Work instructions — For the data below, give again exactly the lines from the one containing "ATOM 19 C C" through the one containing "ATOM 27 C CA", both ends included, and no others.

Records excerpted from a collection —
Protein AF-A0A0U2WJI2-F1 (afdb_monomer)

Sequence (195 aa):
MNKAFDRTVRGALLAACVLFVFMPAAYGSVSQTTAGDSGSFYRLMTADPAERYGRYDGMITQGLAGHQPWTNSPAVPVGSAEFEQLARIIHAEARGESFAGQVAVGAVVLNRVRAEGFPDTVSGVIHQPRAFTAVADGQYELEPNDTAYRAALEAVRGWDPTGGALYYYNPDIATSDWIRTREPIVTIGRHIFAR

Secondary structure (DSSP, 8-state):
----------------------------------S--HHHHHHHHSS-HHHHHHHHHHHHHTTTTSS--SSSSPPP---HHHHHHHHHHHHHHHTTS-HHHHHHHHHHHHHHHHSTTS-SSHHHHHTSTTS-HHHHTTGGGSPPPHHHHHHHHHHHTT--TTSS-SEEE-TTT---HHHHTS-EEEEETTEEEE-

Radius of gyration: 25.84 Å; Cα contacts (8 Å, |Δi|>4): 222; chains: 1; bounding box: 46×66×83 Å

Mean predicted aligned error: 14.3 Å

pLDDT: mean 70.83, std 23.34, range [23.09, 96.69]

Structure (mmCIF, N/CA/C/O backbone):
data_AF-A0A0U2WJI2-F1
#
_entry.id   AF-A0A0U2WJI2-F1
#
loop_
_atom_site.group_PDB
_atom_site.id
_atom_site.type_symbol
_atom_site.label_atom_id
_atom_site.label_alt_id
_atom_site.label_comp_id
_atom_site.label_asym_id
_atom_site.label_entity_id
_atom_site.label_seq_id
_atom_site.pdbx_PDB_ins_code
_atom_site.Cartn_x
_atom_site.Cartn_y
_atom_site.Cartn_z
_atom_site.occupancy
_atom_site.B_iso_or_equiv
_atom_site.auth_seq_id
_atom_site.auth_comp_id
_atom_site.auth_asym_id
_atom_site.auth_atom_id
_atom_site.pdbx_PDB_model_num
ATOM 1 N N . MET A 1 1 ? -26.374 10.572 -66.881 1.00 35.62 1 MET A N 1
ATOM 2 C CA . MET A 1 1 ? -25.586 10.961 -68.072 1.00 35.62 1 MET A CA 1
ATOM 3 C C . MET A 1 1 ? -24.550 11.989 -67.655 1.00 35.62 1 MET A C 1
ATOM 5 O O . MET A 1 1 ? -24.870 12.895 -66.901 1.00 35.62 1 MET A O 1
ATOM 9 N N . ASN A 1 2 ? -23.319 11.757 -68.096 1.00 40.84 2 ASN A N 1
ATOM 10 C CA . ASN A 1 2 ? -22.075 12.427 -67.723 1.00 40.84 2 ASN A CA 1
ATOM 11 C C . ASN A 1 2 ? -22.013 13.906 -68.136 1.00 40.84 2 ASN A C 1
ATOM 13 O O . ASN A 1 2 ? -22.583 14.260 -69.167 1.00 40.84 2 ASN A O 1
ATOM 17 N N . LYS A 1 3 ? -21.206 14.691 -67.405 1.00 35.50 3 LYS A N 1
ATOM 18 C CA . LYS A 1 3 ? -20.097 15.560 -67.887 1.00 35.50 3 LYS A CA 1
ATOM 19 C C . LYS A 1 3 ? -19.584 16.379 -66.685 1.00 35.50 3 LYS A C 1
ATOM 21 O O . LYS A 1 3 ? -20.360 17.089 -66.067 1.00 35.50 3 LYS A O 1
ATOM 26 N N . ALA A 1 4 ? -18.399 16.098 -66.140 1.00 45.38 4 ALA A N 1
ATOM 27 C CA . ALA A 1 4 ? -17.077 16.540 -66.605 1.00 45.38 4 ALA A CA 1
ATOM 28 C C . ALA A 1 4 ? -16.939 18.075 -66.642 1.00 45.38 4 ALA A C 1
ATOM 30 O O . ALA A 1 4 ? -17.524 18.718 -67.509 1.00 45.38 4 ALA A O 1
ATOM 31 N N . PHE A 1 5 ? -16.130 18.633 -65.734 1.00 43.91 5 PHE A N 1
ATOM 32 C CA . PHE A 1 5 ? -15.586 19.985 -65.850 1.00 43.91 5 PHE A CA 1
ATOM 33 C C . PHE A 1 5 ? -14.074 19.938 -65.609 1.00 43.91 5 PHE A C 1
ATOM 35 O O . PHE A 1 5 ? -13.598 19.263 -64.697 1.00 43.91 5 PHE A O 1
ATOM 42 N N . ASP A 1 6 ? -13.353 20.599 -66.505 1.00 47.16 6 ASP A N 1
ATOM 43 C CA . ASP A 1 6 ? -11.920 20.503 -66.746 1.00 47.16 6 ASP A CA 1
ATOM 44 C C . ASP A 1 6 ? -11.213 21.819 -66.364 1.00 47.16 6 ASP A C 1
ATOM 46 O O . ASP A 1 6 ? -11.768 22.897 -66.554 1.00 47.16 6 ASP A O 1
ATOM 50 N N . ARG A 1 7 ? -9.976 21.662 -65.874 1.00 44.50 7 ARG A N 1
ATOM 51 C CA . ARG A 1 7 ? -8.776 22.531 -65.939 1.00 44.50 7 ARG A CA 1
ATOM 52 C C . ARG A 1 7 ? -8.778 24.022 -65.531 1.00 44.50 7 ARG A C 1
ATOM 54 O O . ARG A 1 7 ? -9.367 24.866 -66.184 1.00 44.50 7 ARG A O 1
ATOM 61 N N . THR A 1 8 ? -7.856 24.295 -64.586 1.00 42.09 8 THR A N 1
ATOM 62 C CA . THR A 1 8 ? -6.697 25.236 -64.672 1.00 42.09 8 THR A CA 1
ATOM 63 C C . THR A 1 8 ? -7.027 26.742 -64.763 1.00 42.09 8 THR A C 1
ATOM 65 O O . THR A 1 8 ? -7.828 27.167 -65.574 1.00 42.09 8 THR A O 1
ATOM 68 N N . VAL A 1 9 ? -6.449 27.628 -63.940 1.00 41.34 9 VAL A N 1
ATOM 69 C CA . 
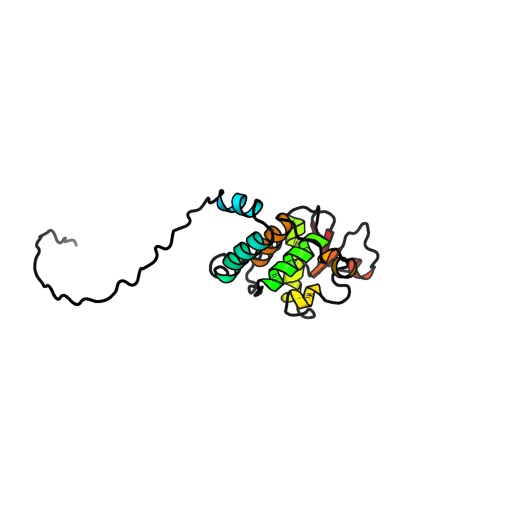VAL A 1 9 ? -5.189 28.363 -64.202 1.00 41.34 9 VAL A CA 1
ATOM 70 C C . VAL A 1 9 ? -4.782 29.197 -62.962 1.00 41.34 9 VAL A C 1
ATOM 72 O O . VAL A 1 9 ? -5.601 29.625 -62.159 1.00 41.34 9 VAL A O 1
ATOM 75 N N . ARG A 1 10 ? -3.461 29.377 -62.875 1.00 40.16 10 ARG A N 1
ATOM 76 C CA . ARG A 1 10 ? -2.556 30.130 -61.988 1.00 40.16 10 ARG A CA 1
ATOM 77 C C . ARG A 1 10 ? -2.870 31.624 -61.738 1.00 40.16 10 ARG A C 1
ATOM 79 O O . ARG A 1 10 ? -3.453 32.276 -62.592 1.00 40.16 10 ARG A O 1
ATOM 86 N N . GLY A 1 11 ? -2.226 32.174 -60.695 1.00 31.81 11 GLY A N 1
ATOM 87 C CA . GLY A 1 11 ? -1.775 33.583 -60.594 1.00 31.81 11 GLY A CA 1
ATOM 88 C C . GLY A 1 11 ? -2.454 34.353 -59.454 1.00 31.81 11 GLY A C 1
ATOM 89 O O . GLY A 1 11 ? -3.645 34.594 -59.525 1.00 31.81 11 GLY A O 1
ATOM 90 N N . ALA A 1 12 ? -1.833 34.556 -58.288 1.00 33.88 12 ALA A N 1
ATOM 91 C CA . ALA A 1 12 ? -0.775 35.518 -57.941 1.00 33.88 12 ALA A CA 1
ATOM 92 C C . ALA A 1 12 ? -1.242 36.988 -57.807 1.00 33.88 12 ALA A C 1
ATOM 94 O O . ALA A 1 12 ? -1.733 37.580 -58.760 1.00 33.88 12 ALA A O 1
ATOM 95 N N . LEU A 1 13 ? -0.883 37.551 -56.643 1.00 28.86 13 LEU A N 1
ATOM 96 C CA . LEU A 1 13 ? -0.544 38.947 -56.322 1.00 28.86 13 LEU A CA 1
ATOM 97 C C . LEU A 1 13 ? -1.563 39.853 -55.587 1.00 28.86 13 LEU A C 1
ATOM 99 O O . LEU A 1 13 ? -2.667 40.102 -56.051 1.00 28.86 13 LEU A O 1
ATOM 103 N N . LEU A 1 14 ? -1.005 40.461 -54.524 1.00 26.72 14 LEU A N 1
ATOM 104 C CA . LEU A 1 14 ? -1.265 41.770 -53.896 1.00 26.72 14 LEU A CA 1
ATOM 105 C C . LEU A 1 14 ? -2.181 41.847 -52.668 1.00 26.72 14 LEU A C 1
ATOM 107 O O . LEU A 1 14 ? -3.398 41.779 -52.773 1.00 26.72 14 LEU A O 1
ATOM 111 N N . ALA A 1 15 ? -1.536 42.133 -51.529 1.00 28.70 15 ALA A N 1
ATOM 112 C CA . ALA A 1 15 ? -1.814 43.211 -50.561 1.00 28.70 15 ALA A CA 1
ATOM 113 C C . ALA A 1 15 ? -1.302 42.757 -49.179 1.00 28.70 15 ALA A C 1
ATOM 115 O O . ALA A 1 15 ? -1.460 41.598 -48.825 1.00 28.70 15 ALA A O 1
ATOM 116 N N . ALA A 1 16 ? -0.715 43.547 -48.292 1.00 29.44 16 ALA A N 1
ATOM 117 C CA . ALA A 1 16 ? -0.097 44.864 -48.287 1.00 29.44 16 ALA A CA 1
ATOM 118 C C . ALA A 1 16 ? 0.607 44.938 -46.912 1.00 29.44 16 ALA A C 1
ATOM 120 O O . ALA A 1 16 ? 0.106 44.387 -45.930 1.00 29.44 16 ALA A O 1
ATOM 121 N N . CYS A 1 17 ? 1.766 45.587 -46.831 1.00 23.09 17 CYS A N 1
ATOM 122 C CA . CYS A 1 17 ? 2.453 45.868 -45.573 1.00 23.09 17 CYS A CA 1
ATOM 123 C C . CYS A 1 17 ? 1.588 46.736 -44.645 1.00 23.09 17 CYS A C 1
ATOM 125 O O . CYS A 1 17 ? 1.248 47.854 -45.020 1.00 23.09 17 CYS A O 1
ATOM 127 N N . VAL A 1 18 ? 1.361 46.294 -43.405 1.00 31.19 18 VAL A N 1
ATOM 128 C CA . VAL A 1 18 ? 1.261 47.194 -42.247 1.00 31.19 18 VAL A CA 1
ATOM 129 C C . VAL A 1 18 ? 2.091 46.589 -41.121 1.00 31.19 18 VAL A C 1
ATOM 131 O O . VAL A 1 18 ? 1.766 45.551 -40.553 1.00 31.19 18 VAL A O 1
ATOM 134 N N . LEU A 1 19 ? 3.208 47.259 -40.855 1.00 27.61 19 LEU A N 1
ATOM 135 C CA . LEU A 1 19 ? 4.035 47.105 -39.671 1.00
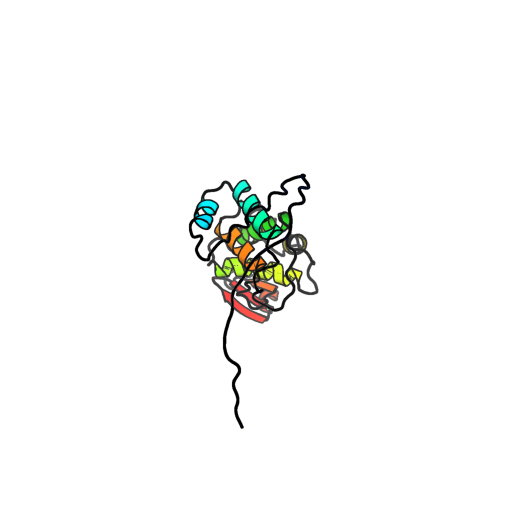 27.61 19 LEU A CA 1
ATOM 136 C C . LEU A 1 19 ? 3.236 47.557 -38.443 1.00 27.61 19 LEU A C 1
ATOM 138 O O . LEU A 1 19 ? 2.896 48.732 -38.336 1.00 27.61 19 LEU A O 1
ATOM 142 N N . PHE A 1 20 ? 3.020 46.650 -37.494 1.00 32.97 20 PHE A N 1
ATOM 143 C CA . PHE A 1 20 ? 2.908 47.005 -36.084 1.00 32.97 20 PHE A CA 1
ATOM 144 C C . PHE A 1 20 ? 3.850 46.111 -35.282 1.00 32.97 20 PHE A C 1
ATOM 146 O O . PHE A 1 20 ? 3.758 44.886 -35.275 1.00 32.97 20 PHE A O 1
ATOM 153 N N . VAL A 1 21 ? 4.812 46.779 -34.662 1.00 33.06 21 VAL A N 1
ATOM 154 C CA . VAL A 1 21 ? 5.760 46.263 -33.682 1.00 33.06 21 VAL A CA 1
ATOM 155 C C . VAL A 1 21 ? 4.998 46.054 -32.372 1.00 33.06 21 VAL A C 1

Your response —
ATOM 19 C C . LYS A 1 3 ? -19.584 16.379 -66.685 1.00 35.50 3 LYS A C 1
ATOM 21 O O . LYS A 1 3 ? -20.360 17.089 -66.067 1.00 35.50 3 LYS A O 1
ATOM 26 N N . ALA A 1 4 ? -18.399 16.098 -66.140 1.00 45.38 4 ALA A N 1
ATOM 27 C CA . ALA A 1 4 ? -17.077 16.540 -66.605 1.00 45.38 4 ALA A CA 1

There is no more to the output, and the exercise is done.